Beneath this instruction is a listing; print exactly the lines in it starting at the line that contains "ATOM 53 C CA" and going through the line that contains "ATOM 61 N N .".

SUPPLIED ENTRIES:
*** Block opens ***
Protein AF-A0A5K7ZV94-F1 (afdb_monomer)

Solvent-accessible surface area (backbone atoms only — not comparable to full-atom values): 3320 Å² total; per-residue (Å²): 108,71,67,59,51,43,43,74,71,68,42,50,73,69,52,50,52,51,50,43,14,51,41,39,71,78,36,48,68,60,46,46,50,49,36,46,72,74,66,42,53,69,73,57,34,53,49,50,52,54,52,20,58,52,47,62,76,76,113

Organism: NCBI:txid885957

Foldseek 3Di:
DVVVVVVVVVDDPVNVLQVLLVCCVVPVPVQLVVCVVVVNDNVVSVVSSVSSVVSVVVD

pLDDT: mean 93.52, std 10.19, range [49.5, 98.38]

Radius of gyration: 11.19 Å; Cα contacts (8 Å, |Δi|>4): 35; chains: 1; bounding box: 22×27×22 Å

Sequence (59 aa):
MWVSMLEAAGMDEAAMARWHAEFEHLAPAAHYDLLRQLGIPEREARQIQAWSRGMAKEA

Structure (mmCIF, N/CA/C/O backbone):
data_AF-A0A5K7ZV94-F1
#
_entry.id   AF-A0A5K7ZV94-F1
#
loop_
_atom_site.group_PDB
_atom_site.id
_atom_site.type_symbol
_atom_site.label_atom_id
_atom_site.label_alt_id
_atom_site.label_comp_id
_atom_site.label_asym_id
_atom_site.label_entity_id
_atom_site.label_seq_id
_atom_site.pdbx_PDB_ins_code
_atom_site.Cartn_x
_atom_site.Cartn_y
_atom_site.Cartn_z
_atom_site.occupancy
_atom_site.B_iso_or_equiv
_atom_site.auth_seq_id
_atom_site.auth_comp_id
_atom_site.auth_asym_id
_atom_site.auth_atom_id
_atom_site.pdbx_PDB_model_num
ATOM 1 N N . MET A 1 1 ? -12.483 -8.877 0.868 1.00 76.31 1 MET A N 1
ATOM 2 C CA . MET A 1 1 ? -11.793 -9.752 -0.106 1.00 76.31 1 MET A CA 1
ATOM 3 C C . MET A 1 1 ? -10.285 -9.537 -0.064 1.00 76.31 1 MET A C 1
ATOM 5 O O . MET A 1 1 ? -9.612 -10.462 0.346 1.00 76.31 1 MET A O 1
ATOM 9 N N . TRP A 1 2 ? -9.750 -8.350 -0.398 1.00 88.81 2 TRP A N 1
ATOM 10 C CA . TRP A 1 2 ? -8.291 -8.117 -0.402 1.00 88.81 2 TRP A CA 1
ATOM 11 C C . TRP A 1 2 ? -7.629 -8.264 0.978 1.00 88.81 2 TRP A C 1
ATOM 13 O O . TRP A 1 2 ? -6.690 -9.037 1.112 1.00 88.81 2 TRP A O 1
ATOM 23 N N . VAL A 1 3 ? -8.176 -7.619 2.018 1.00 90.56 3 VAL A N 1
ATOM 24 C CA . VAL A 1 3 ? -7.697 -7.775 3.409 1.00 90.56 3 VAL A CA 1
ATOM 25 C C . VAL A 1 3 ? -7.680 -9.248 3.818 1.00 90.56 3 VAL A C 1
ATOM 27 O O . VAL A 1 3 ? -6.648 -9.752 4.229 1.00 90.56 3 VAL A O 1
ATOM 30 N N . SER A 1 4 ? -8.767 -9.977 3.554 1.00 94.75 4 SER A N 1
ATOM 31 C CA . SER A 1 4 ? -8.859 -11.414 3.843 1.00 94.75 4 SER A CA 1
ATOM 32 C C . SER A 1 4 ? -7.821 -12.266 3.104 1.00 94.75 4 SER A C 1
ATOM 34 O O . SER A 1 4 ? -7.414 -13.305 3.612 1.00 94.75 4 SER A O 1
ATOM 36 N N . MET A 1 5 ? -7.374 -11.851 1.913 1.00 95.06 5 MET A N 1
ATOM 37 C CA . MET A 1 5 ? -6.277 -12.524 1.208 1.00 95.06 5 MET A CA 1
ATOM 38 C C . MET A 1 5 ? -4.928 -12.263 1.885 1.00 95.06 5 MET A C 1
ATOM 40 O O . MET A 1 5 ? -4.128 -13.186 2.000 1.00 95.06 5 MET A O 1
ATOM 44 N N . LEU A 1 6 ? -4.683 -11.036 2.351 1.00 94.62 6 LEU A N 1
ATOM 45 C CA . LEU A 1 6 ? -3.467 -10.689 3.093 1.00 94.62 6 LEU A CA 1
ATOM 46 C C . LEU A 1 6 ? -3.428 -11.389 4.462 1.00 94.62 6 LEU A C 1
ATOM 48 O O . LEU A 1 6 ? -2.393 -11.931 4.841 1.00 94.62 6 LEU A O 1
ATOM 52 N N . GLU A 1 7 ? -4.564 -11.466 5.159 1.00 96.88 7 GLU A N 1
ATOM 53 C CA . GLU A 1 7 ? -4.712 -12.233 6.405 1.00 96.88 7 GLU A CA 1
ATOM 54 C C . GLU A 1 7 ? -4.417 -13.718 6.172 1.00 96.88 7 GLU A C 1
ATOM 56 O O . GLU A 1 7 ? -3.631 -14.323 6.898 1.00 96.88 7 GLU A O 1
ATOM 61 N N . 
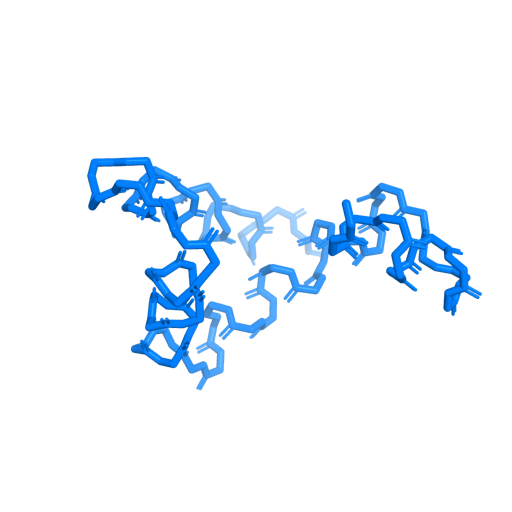ALA A 1 8 ? -4.988 -14.306 5.115 1.00 97.56 8 ALA A N 1
ATOM 62 C CA . ALA A 1 8 ? -4.724 -15.694 4.740 1.00 97.56 8 ALA A CA 1
ATOM 63 C C . ALA A 1 8 ? -3.258 -15.937 4.331 1.00 97.56 8 ALA A C 1
ATOM 65 O O . ALA A 1 8 ? -2.759 -17.051 4.483 1.00 97.56 8 ALA A O 1
ATOM 66 N N . ALA A 1 9 ? -2.558 -14.904 3.851 1.00 96.69 9 ALA A N 1
ATOM 67 C CA . ALA A 1 9 ? -1.118 -14.928 3.596 1.00 96.69 9 ALA A CA 1
ATOM 68 C C . ALA A 1 9 ? -0.267 -14.777 4.876 1.00 96.69 9 ALA A C 1
ATOM 70 O O . ALA A 1 9 ? 0.961 -14.795 4.799 1.00 96.69 9 ALA A O 1
ATOM 71 N N . GLY A 1 10 ? -0.897 -14.654 6.048 1.00 97.25 10 GLY A N 1
ATOM 72 C CA . GLY A 1 10 ? -0.234 -14.568 7.348 1.00 97.25 10 GLY A CA 1
ATOM 73 C C . GLY A 1 10 ? 0.128 -13.147 7.778 1.00 97.25 10 GLY A C 1
ATOM 74 O O . GLY A 1 10 ? 0.915 -12.984 8.709 1.00 97.25 10 GLY A O 1
ATOM 75 N N . MET A 1 11 ? -0.407 -12.119 7.114 1.00 97.44 11 MET A N 1
ATOM 76 C CA . MET A 1 11 ? -0.187 -10.735 7.526 1.00 97.44 11 MET A CA 1
ATOM 77 C C . MET A 1 11 ? -1.142 -10.361 8.659 1.00 97.44 11 MET A C 1
ATOM 79 O O . MET A 1 11 ? -2.356 -10.481 8.515 1.00 97.44 11 MET A O 1
ATOM 83 N N . ASP A 1 12 ? -0.586 -9.870 9.766 1.00 96.25 12 ASP A N 1
ATOM 84 C CA . ASP A 1 12 ? -1.342 -9.146 10.787 1.00 96.25 12 ASP A CA 1
ATOM 85 C C . ASP A 1 12 ? -1.521 -7.666 10.393 1.00 96.25 12 ASP A C 1
ATOM 87 O O . ASP A 1 12 ? -0.968 -7.192 9.395 1.00 96.25 12 ASP A O 1
ATOM 91 N N . GLU A 1 13 ? -2.297 -6.912 11.174 1.00 94.62 13 GLU A N 1
ATOM 92 C CA . GLU A 1 13 ? -2.564 -5.491 10.901 1.00 94.62 13 GLU A CA 1
ATOM 93 C C . GLU A 1 13 ? -1.272 -4.662 10.801 1.00 94.62 13 GLU A C 1
ATOM 95 O O . GLU A 1 13 ? -1.132 -3.813 9.917 1.00 94.62 13 GLU A O 1
ATOM 100 N N . ALA A 1 14 ? -0.289 -4.944 11.661 1.00 95.25 14 ALA A N 1
ATOM 101 C CA . ALA A 1 14 ? 0.994 -4.250 11.656 1.00 95.25 14 ALA A CA 1
ATOM 102 C C . ALA A 1 14 ? 1.810 -4.569 10.391 1.00 95.25 14 ALA A C 1
ATOM 104 O O . ALA A 1 14 ? 2.473 -3.691 9.836 1.00 95.25 14 ALA A O 1
ATOM 105 N N . ALA A 1 15 ? 1.763 -5.809 9.904 1.00 96.12 15 ALA A N 1
ATOM 106 C CA . ALA A 1 15 ? 2.385 -6.215 8.653 1.00 96.12 15 ALA A CA 1
ATOM 107 C C . ALA A 1 15 ? 1.702 -5.574 7.441 1.00 96.12 15 ALA A C 1
ATOM 109 O O . ALA A 1 15 ? 2.402 -5.135 6.530 1.00 96.12 15 ALA A O 1
ATOM 110 N N . MET A 1 16 ? 0.371 -5.459 7.431 1.00 96.19 16 MET A N 1
ATOM 111 C CA . MET A 1 16 ? -0.354 -4.744 6.369 1.00 96.19 16 MET A CA 1
ATOM 112 C C . MET A 1 16 ? -0.014 -3.256 6.353 1.00 96.19 16 MET A C 1
ATOM 114 O O . MET A 1 16 ? 0.206 -2.687 5.285 1.00 96.19 16 MET A O 1
ATOM 118 N N . ALA A 1 17 ? 0.102 -2.639 7.528 1.00 94.81 17 ALA A N 1
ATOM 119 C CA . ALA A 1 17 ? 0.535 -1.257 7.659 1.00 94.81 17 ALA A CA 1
*** Block closes ***
OUTPUT FOR THIS EXERCISE:
ATOM 53 C CA . GLU A 1 7 ? -4.712 -12.233 6.405 1.00 96.88 7 GLU A CA 1
ATOM 54 C C . GLU A 1 7 ? -4.417 -13.718 6.172 1.00 96.88 7 GLU A C 1
ATOM 56 O O . GLU A 1 7 ? -3.631 -14.323 6.898 1.00 96.88 7 GLU A O 1
ATOM 61 N N . 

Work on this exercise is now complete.